* [Exercise brief]: Lines outside the range are not wanted. Give again exactly the lines between the line holding "ATOM 175 N N" and the line holding "ATOM 188 O O", inclusive, from the listing below.
#### Data excerpts
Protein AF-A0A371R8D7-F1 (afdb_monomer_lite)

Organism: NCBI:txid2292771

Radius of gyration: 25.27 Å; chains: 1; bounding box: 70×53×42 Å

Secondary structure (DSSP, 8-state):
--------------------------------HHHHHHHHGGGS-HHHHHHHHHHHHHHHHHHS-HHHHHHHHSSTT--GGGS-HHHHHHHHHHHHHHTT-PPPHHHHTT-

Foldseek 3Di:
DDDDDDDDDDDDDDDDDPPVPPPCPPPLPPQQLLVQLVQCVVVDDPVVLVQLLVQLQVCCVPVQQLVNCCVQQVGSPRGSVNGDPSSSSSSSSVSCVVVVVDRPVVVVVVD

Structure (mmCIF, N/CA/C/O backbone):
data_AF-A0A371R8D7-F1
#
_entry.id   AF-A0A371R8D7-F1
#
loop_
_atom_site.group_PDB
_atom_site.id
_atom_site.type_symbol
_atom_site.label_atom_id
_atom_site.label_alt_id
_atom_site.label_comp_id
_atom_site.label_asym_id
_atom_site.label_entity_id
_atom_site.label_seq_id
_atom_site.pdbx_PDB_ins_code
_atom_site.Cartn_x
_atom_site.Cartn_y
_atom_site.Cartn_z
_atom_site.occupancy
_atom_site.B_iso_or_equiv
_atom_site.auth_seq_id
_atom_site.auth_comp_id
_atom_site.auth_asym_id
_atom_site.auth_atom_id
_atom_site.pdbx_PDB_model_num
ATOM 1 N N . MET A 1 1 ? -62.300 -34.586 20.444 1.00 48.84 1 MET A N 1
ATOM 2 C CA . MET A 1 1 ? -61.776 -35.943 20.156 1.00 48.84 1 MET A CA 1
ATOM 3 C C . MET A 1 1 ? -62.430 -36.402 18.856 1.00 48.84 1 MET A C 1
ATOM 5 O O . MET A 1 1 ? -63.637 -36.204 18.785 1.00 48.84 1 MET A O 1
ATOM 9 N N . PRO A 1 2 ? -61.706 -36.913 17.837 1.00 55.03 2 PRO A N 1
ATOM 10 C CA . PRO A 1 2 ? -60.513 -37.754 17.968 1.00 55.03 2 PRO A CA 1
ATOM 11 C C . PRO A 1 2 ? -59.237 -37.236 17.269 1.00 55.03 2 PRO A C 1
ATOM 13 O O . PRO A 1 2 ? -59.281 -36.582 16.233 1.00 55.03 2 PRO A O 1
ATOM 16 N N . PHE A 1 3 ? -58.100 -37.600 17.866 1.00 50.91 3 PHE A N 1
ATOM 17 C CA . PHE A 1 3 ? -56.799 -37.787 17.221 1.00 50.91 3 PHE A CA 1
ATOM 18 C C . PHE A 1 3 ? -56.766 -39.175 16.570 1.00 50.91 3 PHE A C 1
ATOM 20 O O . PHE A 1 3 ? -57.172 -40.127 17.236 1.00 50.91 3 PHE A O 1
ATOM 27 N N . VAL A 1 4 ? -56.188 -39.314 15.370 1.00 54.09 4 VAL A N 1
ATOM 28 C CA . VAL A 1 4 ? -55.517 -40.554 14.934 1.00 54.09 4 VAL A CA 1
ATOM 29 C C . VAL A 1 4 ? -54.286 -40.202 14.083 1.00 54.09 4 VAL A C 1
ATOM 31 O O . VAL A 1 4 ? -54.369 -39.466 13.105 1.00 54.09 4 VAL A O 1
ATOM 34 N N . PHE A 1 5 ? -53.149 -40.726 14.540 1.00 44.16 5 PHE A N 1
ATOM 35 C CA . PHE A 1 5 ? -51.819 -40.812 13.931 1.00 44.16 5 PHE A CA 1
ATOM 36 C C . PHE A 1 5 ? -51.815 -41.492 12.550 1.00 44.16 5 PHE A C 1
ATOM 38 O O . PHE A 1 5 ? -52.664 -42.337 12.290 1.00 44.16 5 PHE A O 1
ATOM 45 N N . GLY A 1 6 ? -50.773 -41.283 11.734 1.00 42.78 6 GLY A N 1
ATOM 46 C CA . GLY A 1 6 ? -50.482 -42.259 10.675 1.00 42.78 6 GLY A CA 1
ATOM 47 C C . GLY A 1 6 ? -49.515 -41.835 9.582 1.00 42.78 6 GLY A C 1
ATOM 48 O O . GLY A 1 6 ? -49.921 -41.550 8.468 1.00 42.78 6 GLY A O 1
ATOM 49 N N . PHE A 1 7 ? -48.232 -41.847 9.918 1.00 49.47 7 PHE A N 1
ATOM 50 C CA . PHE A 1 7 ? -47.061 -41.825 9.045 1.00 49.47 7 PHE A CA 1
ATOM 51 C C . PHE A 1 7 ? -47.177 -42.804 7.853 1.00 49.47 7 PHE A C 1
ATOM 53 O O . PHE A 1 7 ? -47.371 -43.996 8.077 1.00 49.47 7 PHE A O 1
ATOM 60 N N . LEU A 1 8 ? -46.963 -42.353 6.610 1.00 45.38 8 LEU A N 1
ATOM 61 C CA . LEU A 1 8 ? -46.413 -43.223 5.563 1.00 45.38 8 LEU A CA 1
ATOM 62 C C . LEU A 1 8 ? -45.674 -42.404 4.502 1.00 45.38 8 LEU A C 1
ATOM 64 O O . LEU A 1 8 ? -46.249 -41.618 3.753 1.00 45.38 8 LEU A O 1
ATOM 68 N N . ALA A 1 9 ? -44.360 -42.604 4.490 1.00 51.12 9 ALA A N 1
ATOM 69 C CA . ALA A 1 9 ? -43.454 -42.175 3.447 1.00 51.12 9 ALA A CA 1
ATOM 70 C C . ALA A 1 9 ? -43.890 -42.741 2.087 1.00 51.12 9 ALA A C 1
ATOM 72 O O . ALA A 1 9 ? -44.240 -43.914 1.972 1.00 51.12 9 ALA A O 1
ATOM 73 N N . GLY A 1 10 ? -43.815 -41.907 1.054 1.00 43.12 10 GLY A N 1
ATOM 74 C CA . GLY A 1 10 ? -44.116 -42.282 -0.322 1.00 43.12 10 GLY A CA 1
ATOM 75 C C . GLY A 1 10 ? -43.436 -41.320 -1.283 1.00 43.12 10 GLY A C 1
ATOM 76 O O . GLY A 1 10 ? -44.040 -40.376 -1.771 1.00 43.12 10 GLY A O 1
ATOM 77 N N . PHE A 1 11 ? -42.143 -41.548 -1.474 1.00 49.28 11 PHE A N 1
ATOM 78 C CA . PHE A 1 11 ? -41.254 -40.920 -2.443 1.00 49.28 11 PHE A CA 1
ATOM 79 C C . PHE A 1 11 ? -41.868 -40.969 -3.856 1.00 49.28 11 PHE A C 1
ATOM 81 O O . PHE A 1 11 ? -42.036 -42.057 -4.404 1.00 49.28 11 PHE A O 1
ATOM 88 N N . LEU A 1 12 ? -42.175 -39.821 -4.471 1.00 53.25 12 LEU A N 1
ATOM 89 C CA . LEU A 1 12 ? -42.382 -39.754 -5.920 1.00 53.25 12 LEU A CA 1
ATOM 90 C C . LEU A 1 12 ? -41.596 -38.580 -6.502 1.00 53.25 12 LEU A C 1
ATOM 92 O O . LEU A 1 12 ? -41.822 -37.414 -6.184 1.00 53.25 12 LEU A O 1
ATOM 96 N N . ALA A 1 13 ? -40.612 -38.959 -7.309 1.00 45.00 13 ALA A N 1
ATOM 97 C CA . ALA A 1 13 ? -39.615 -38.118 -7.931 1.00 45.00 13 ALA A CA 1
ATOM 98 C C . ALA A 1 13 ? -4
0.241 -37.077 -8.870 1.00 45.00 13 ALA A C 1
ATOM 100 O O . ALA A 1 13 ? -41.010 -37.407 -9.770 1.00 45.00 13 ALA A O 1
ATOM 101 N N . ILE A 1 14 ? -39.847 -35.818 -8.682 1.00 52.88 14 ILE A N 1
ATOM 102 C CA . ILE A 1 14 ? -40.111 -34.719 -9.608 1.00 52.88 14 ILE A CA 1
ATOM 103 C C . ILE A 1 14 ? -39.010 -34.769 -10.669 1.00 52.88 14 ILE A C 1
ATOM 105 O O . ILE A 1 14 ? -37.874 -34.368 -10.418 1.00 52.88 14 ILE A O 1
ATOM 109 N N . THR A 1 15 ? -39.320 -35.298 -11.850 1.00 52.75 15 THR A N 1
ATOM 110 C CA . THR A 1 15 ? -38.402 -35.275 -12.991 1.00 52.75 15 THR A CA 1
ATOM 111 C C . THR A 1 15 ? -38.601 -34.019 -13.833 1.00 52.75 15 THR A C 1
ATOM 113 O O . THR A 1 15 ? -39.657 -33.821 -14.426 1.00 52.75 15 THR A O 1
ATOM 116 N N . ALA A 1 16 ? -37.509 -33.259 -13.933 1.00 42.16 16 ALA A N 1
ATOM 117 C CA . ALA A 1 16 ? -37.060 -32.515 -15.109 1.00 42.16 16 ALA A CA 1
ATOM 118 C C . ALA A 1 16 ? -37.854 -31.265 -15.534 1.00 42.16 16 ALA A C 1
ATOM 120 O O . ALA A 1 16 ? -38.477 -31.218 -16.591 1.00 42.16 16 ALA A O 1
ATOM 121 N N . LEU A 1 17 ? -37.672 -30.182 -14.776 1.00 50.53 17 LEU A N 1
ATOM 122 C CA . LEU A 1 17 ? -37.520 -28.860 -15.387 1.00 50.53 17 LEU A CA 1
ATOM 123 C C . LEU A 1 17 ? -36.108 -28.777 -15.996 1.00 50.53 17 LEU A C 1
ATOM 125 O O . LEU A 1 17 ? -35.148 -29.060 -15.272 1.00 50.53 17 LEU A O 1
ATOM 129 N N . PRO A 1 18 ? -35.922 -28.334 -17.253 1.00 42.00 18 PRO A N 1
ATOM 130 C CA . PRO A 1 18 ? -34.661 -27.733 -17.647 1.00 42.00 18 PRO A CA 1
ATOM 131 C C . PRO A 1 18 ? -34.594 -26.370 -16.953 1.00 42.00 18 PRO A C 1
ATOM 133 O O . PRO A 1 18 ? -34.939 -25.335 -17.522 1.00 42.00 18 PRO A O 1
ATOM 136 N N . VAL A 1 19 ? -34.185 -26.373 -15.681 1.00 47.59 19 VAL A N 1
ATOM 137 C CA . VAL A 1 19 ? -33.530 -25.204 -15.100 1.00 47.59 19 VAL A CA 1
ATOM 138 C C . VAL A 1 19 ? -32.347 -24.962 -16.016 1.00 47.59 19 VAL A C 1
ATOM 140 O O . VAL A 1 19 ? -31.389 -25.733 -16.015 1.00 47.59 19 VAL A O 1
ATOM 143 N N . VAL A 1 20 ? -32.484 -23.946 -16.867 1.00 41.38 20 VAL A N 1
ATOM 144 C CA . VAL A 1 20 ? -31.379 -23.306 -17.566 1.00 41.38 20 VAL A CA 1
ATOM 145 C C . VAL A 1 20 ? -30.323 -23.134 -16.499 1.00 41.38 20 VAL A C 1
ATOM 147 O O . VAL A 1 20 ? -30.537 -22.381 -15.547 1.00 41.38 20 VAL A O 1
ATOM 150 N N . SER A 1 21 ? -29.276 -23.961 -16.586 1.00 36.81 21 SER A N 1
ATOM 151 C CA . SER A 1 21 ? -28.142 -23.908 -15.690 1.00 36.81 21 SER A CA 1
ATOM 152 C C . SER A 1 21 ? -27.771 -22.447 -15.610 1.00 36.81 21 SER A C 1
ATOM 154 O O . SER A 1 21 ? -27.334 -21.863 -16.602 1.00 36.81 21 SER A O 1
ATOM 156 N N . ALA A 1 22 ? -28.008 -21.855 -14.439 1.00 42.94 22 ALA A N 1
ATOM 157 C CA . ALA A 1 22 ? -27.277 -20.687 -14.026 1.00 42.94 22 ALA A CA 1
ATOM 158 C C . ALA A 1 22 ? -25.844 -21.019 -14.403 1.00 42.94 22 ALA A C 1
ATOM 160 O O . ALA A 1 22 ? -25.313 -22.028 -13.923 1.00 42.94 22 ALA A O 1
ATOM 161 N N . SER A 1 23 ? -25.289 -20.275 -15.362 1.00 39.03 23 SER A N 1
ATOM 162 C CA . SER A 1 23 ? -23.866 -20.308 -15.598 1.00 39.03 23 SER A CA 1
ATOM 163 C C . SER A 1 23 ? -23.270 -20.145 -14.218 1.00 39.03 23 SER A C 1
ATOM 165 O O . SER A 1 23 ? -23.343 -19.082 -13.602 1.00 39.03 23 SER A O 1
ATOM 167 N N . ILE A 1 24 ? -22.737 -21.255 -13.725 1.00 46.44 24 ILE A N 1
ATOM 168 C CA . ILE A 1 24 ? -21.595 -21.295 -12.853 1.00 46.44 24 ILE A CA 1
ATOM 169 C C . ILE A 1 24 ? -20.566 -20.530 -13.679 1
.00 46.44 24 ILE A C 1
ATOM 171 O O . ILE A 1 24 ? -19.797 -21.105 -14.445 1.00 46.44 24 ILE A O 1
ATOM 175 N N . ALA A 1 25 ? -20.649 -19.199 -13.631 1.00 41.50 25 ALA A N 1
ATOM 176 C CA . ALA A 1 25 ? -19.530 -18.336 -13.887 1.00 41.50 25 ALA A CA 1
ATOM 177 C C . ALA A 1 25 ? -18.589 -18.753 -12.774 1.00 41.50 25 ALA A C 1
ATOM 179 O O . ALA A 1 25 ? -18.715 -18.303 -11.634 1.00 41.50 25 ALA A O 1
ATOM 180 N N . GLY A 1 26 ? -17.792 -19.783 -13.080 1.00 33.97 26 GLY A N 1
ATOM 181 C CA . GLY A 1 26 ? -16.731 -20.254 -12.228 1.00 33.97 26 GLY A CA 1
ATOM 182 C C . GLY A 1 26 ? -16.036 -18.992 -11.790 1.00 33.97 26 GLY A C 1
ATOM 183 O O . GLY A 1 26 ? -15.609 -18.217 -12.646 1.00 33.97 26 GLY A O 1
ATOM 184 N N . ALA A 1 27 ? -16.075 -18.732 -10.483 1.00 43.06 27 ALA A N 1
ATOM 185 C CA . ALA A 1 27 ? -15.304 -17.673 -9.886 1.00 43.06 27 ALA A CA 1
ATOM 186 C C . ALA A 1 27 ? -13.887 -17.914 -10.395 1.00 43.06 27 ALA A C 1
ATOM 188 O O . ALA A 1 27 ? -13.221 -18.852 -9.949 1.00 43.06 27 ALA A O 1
########
#### Data excerpts
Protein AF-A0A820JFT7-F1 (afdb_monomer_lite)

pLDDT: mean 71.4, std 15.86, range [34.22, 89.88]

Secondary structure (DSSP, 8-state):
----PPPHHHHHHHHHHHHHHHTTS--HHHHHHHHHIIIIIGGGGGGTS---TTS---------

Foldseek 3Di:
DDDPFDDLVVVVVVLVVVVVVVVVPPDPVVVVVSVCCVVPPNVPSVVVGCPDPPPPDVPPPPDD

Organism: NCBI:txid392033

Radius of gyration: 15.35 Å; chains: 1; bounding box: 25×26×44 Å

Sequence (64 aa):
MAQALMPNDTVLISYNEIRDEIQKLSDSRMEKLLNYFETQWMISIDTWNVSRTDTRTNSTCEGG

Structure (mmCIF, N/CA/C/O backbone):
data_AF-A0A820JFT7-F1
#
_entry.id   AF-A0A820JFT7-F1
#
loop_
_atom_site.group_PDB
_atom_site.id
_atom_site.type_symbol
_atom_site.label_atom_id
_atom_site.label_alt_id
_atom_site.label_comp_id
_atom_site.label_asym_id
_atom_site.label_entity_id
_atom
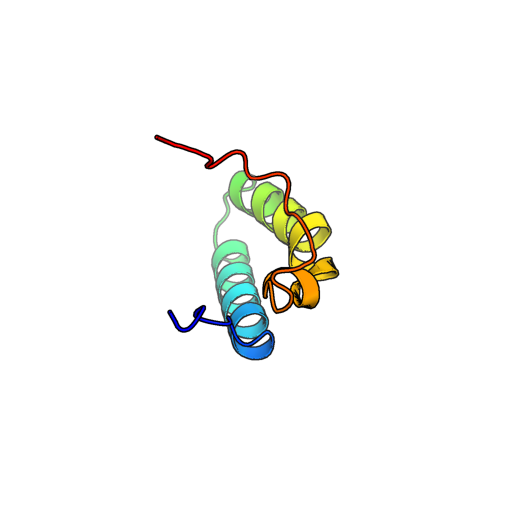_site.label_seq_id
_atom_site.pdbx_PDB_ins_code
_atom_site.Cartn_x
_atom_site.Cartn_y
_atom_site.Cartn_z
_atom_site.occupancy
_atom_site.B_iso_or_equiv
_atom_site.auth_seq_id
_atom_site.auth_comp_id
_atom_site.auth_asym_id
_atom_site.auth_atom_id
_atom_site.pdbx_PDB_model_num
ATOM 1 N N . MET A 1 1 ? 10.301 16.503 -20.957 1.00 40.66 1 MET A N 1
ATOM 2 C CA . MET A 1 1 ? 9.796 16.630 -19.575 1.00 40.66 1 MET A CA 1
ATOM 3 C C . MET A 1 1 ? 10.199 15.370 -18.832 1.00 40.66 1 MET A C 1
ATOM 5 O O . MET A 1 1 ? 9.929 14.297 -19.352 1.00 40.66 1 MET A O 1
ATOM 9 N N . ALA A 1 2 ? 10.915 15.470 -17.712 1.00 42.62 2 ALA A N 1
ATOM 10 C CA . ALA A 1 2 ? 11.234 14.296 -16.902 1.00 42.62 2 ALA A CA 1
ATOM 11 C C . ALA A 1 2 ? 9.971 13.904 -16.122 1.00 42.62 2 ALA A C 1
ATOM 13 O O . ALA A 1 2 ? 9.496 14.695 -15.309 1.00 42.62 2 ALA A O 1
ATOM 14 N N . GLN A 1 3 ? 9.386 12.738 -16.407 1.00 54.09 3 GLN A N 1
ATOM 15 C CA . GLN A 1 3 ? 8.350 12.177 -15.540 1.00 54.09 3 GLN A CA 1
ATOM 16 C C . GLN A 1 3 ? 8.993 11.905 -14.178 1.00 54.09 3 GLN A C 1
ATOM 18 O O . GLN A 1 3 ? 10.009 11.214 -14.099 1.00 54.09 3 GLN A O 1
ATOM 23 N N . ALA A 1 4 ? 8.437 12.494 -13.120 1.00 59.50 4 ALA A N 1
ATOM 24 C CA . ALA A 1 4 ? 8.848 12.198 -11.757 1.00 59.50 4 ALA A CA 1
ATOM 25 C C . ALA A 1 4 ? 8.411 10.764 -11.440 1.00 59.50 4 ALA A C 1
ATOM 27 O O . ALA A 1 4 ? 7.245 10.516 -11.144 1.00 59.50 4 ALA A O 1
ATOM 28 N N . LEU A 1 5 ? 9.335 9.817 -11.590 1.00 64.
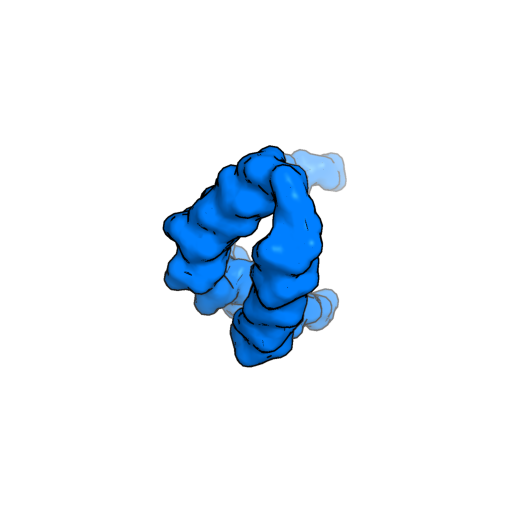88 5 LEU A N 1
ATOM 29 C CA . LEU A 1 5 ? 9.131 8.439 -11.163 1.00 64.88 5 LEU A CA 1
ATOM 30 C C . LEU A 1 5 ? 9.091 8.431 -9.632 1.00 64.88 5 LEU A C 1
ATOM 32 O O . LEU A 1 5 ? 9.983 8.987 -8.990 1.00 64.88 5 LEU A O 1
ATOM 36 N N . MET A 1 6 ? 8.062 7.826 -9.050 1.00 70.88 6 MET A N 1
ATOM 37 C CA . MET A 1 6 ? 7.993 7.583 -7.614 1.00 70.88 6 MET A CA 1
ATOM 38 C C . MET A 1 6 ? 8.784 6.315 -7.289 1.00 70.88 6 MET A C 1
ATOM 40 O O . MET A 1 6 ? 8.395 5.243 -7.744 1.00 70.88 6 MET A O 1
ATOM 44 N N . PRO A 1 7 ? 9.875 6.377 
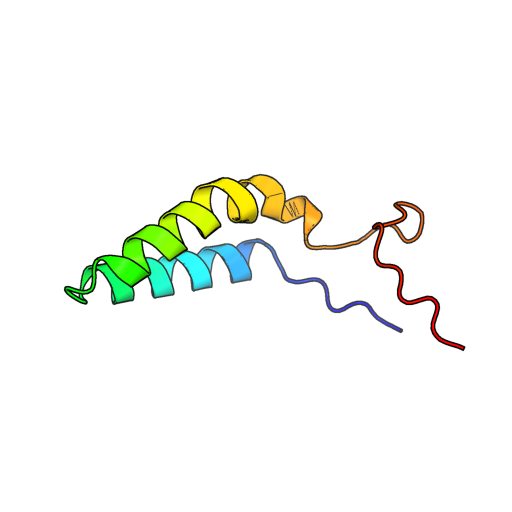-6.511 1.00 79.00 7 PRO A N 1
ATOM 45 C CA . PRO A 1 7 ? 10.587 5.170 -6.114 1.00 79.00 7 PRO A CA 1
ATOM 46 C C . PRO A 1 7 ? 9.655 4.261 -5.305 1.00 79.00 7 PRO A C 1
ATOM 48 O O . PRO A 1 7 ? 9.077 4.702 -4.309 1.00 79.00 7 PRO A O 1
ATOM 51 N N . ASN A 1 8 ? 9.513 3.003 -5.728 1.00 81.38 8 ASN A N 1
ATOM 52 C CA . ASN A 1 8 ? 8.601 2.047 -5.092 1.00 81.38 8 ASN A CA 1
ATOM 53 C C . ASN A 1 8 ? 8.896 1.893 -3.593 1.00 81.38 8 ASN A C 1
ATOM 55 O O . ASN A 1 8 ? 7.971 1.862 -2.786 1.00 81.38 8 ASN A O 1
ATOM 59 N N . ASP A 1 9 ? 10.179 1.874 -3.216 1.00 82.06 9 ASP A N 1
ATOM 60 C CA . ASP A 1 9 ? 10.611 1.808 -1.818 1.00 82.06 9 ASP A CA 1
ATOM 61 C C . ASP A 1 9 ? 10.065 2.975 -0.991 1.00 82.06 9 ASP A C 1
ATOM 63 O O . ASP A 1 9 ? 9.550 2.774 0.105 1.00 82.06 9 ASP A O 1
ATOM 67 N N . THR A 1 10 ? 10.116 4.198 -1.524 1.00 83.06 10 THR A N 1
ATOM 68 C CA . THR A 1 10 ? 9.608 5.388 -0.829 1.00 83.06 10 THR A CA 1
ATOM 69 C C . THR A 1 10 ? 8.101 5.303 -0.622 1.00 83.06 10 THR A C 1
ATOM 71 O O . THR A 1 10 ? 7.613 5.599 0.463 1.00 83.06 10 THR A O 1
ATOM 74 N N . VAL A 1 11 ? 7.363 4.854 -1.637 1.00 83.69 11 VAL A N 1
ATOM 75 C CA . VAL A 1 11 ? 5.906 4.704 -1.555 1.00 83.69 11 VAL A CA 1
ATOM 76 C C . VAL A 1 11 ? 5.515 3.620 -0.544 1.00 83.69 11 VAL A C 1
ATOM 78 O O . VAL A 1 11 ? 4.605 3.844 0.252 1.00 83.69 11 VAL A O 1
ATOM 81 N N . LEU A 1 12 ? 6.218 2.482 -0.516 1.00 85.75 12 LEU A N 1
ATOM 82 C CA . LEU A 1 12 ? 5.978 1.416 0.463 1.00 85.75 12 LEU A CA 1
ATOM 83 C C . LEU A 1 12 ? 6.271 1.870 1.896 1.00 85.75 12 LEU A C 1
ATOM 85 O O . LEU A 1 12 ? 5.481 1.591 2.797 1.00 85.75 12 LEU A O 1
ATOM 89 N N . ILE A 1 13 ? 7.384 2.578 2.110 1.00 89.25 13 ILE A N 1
########
* [Response to the task]:
ATOM 175 N N . ALA A 1 25 ? -20.649 -19.199 -13.631 1.00 41.50 25 ALA A N 1
ATOM 176 C CA . ALA A 1 25 ? -19.530 -18.336 -13.887 1.00 41.50 25 ALA A CA 1
ATOM 177 C C . ALA A 1 25 ? -18.589 -18.753 -12.774 1.00 41.50 25 ALA A C 1
ATOM 179 O O . ALA A 1 25 ? -18.715 -18.303 -11.634 1.00 41.50 25 ALA A O 1
ATOM 180 N N . GLY A 1 26 ? -17.792 -19.783 -13.080 1.00 33.97 26 GLY A N 1
ATOM 181 C CA . GLY A 1 26 ? -16.731 -20.254 -12.228 1.00 33.97 26 GLY A CA 1
ATOM 182 C C . GLY A 1 26 ? -16.036 -18.992 -11.790 1.00 33.97 26 GLY A C 1
ATOM 183 O O . GLY A 1 26 ? -15.609 -18.217 -12.646 1.00 33.97 26 GLY A O 1
ATOM 184 N N . ALA A 1 27 ? -16.075 -18.732 -10.483 1.00 43.06 27 ALA A N 1
ATOM 185 C CA . ALA A 1 27 ? -15.304 -17.673 -9.886 1.00 43.06 27 ALA A CA 1
ATOM 186 C C . ALA A 1 27 ? -13.887 -17.914 -10.395 1.00 43.06 27 ALA A C 1
ATOM 188 O O . ALA A 1 27 ? -13.221 -18.852 -9.949 1.00 43.06 27 ALA A O 1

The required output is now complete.